Transcribe word for word the section of the records below that opens with the line containing "Structure (mmCIF, N/CA/C/O backbon" and closes with the line containing "ATOM 17 C CA"; drop every picture.
**********
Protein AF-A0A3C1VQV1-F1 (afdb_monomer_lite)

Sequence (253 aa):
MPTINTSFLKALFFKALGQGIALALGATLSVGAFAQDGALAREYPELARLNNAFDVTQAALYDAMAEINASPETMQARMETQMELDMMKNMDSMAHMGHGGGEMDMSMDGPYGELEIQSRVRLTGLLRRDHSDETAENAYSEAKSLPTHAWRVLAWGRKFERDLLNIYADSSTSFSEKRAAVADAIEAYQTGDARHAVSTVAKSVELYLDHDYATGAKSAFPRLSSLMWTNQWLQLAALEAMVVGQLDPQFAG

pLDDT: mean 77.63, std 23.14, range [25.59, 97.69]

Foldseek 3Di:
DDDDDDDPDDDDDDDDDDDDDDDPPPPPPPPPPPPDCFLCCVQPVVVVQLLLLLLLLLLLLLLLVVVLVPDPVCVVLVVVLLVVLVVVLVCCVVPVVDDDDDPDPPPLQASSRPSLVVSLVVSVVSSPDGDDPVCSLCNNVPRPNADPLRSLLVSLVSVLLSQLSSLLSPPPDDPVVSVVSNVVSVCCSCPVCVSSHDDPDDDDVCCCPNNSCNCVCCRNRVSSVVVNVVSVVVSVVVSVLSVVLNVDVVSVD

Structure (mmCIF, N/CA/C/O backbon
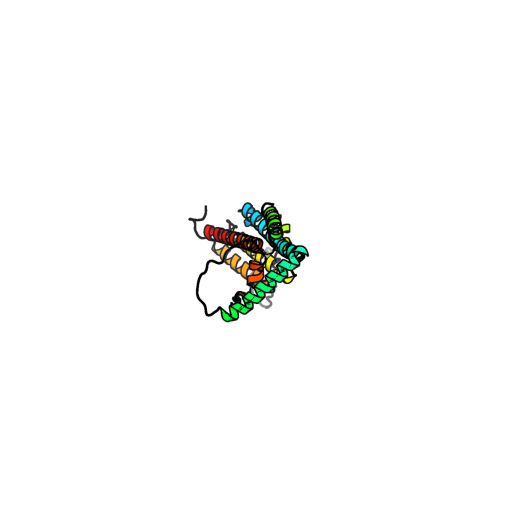e):
data_AF-A0A3C1VQV1-F1
#
_entry.id   AF-A0A3C1VQV1-F1
#
loop_
_atom_site.group_PDB
_atom_site.id
_atom_site.type_symbol
_atom_site.label_atom_id
_atom_site.label_alt_id
_atom_site.label_comp_id
_atom_site.label_asym_id
_atom_site.label_entity_id
_atom_site.label_seq_id
_atom_site.pdbx_PDB_ins_code
_atom_site.Cartn_x
_atom_site.Cartn_y
_atom_site.Cartn_z
_atom_site.occupancy
_atom_site.B_iso_or_equiv
_atom_site.auth_seq_id
_atom_site.auth_comp_id
_atom_site.auth_asym_id
_atom_site.auth_atom_id
_atom_site.pdbx_PDB_model_num
ATOM 1 N N . MET A 1 1 ? -87.412 0.265 38.161 1.00 25.59 1 MET A N 1
ATOM 2 C CA . MET A 1 1 ? -86.039 0.042 38.672 1.00 25.59 1 MET A CA 1
ATOM 3 C C . MET A 1 1 ? -85.048 0.600 37.652 1.00 25.59 1 MET A C 1
ATOM 5 O O . MET A 1 1 ? -85.440 0.696 36.493 1.00 25.59 1 MET A O 1
ATOM 9 N N . PRO A 1 2 ? -83.855 1.053 38.070 1.00 39.94 2 PRO A N 1
ATOM 10 C CA . PRO A 1 2 ? -82.928 1.823 37.233 1.00 39.94 2 PRO A CA 1
ATOM 11 C C . PRO A 1 2 ? -81.855 0.942 36.571 1.00 39.94 2 PRO A C 1
ATOM 13 O O . PRO A 1 2 ? -81.624 -0.158 37.060 1.00 39.94 2 PRO A O 1
ATOM 16 N N . THR A 1 3 ? -81.128 1.485 35.584 1.00 32.62 3 THR A N 1
ATOM 17 C CA . THR A 1 3 ? -79.650 1.623 35.631 1.00 32.62 3 THR A CA 1
ATOM 18 C C . THR A 1 3 ? -79.104 2.480 34.482 1.00 32.62 3 THR A C 1
ATOM 20 O O . THR A 1 3 ? -79.711 2.612 33.423 1.00 32.62 3 THR A O 1
ATOM 23 N N . ILE A 1 4 ? -77.945 3.095 34.732 1.00 38.78 4 ILE A N 1
ATOM 24 C CA . ILE A 1 4 ? -77.171 3.921 33.795 1.00 38.78 4 ILE A CA 1
ATOM 25 C C . ILE A 1 4 ? -76.272 3.007 32.945 1.00 38.78 4 ILE A C 1
ATOM 27 O O . ILE A 1 4 ? -75.770 2.003 33.446 1.00 38.78 4 ILE A O 1
ATOM 31 N N . ASN A 1 5 ? -76.071 3.342 31.668 1.00 37.06 5 ASN A N 1
ATOM 32 C CA . ASN A 1 5 ? -75.344 2.494 30.721 1.00 37.06 5 ASN A CA 1
ATOM 33 C C . ASN A 1 5 ? -73.820 2.526 30.960 1.00 37.06 5 ASN A C 1
ATOM 35 O O . ASN A 1 5 ? -73.196 3.586 30.893 1.00 37.06 5 ASN A O 1
ATOM 39 N N . THR A 1 6 ? -73.221 1.361 31.220 1.00 35.25 6 THR A N 1
ATOM 40 C CA . THR A 1 6 ? -71.797 1.192 31.544 1.00 35.25 6 THR A CA 1
ATOM 41 C C . THR A 1 6 ? -71.120 0.210 30.585 1.00 35.25 6 THR A C 1
ATOM 43 O O . THR A 1 6 ? -71.290 -1.000 30.724 1.00 35.25 6 THR A O 1
ATOM 46 N N . SER A 1 7 ? -70.288 0.702 29.664 1.00 39.94 7 SER A N 1
ATOM 47 C CA . SER A 1 7 ? -69.397 -0.156 28.855 1.00 39.94 7 SER A CA 1
ATOM 48 C C . SER A 1 7 ? -67.998 0.424 28.596 1.00 39.94 7 SER A C 1
ATOM 50 O O . SER A 1 7 ? -67.223 -0.160 27.847 1.00 39.94 7 SER A O 1
ATOM 52 N N . PHE A 1 8 ? -67.630 1.539 29.241 1.00 36.41 8 PHE A N 1
ATOM 53 C CA . PHE A 1 8 ? -66.341 2.206 28.998 1.00 36.41 8 PHE A CA 1
ATOM 54 C C . PHE A 1 8 ? -65.170 1.690 29.861 1.00 36.41 8 PHE A C 1
ATOM 56 O O . PHE A 1 8 ? -64.036 2.129 29.688 1.00 36.41 8 PHE A O 1
ATOM 63 N N . LEU A 1 9 ? -65.408 0.775 30.811 1.00 28.64 9 LEU A N 1
ATOM 64 C CA . LEU A 1 9 ? -64.373 0.272 31.724 1.00 28.64 9 LEU A CA 1
ATOM 65 C C . LEU A 1 9 ? -64.551 -1.223 32.053 1.00 28.64 9 LEU A C 1
ATOM 67 O O . LEU A 1 9 ? -65.533 -1.603 32.681 1.00 28.64 9 LEU A O 1
ATOM 71 N N . LYS A 1 10 ? -63.498 -2.005 31.755 1.00 26.95 10 LYS A N 1
ATOM 72 C CA . LYS A 1 10 ? -63.151 -3.337 32.312 1.00 26.95 10 LYS A CA 1
ATOM 73 C C . LYS A 1 10 ? -63.963 -4.572 31.864 1.00 26.95 10 LYS A C 1
ATOM 75 O O . LYS A 1 10 ? -64.778 -5.081 32.622 1.00 26.95 10 LYS A O 1
ATOM 80 N N . ALA A 1 11 ? -63.565 -5.152 30.727 1.00 36.47 11 ALA A N 1
ATOM 81 C CA . ALA A 1 11 ? -63.246 -6.588 30.581 1.00 36.47 11 ALA A CA 1
ATOM 82 C C . ALA A 1 11 ? -62.584 -6.811 29.199 1.00 36.47 11 ALA A C 1
ATOM 84 O O . ALA A 1 11 ? -63.235 -6.597 28.185 1.00 36.47 11 ALA A O 1
ATOM 85 N N . LEU A 1 12 ? -61.302 -7.149 29.013 1.00 33.75 12 LEU A N 1
ATOM 86 C CA . LEU A 1 12 ? -60.242 -7.631 29.912 1.00 33.75 12 LEU A CA 1
ATOM 87 C C . LEU A 1 12 ? -60.569 -8.960 30.621 1.00 33.75 12 LEU A C 1
ATOM 89 O O . LEU A 1 12 ? -61.425 -9.009 31.493 1.00 33.75 12 LEU A O 1
ATOM 93 N N . PHE A 1 13 ? -59.800 -9.999 30.264 1.00 29.94 13 PHE A N 1
ATOM 94 C CA . PHE A 1 13 ? -59.830 -11.387 30.763 1.00 29.94 13 PHE A CA 1
ATOM 95 C C . PHE A 1 13 ? -61.026 -12.274 30.367 1.00 29.94 13 PHE A C 1
ATOM 97 O O . PHE A 1 13 ? -61.949 -12.449 31.145 1.00 29.94 13 PHE A O 1
ATOM 104 N N . PHE A 1 14 ? -60.919 -12.927 29.200 1.00 33.56 14 PHE A N 1
ATOM 105 C CA . PHE A 1 14 ? -60.985 -14.395 28.976 1.00 33.56 14 PHE A CA 1
ATOM 106 C C . PHE A 1 14 ? -60.663 -14.627 27.474 1.00 33.56 14 PHE A C 1
ATOM 108 O O . PHE A 1 14 ? -61.355 -14.097 26.617 1.00 33.56 14 PHE A O 1
ATOM 115 N N . LYS A 1 15 ? -59.492 -15.162 27.070 1.00 29.56 15 LYS A N 1
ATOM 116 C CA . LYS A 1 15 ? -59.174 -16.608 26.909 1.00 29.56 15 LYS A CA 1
**********
Response to the exercise:
Structure (mmCIF, N/CA/C/O backbon
e):
data_AF-A0A3C1VQV1-F1
#
_entry.id   AF-A0A3C1VQV1-F1
#
loop_
_atom_site.group_PDB
_atom_site.id
_atom_site.type_symbol
_atom_site.label_atom_id
_atom_site.label_alt_id
_atom_site.label_comp_id
_atom_site.label_asym_id
_atom_site.label_entity_id
_atom_site.label_seq_id
_atom_site.pdbx_PDB_ins_code
_atom_site.Cartn_x
_atom_site.Cartn_y
_atom_site.Cartn_z
_atom_site.occupancy
_atom_site.B_iso_or_equiv
_atom_site.auth_seq_id
_atom_site.auth_comp_id
_atom_site.auth_asym_id
_atom_site.auth_atom_id
_atom_site.pdbx_PDB_model_num
ATOM 1 N N . MET A 1 1 ? -87.412 0.265 38.161 1.00 25.59 1 MET A N 1
ATOM 2 C CA . MET A 1 1 ? -86.039 0.042 38.672 1.00 25.59 1 MET A CA 1
ATOM 3 C C . MET A 1 1 ? -85.048 0.600 37.652 1.00 25.59 1 MET A C 1
ATOM 5 O O . MET A 1 1 ? -85.440 0.696 36.493 1.00 25.59 1 MET A O 1
ATOM 9 N N . PRO A 1 2 ? -83.855 1.053 38.070 1.00 39.94 2 PRO A N 1
ATOM 10 C CA . PRO A 1 2 ? -82.928 1.823 37.233 1.00 39.94 2 PRO A CA 1
ATOM 11 C C . PRO A 1 2 ? -81.855 0.942 36.571 1.00 39.94 2 PRO A C 1
ATOM 13 O O . PRO A 1 2 ? -81.624 -0.158 37.060 1.00 39.94 2 PRO A O 1
ATOM 16 N N . THR A 1 3 ? -81.128 1.485 35.584 1.00 32.62 3 THR A N 1
ATOM 17 C CA . THR A 1 3 ? -79.650 1.623 35.631 1.00 32.62 3 THR A CA 1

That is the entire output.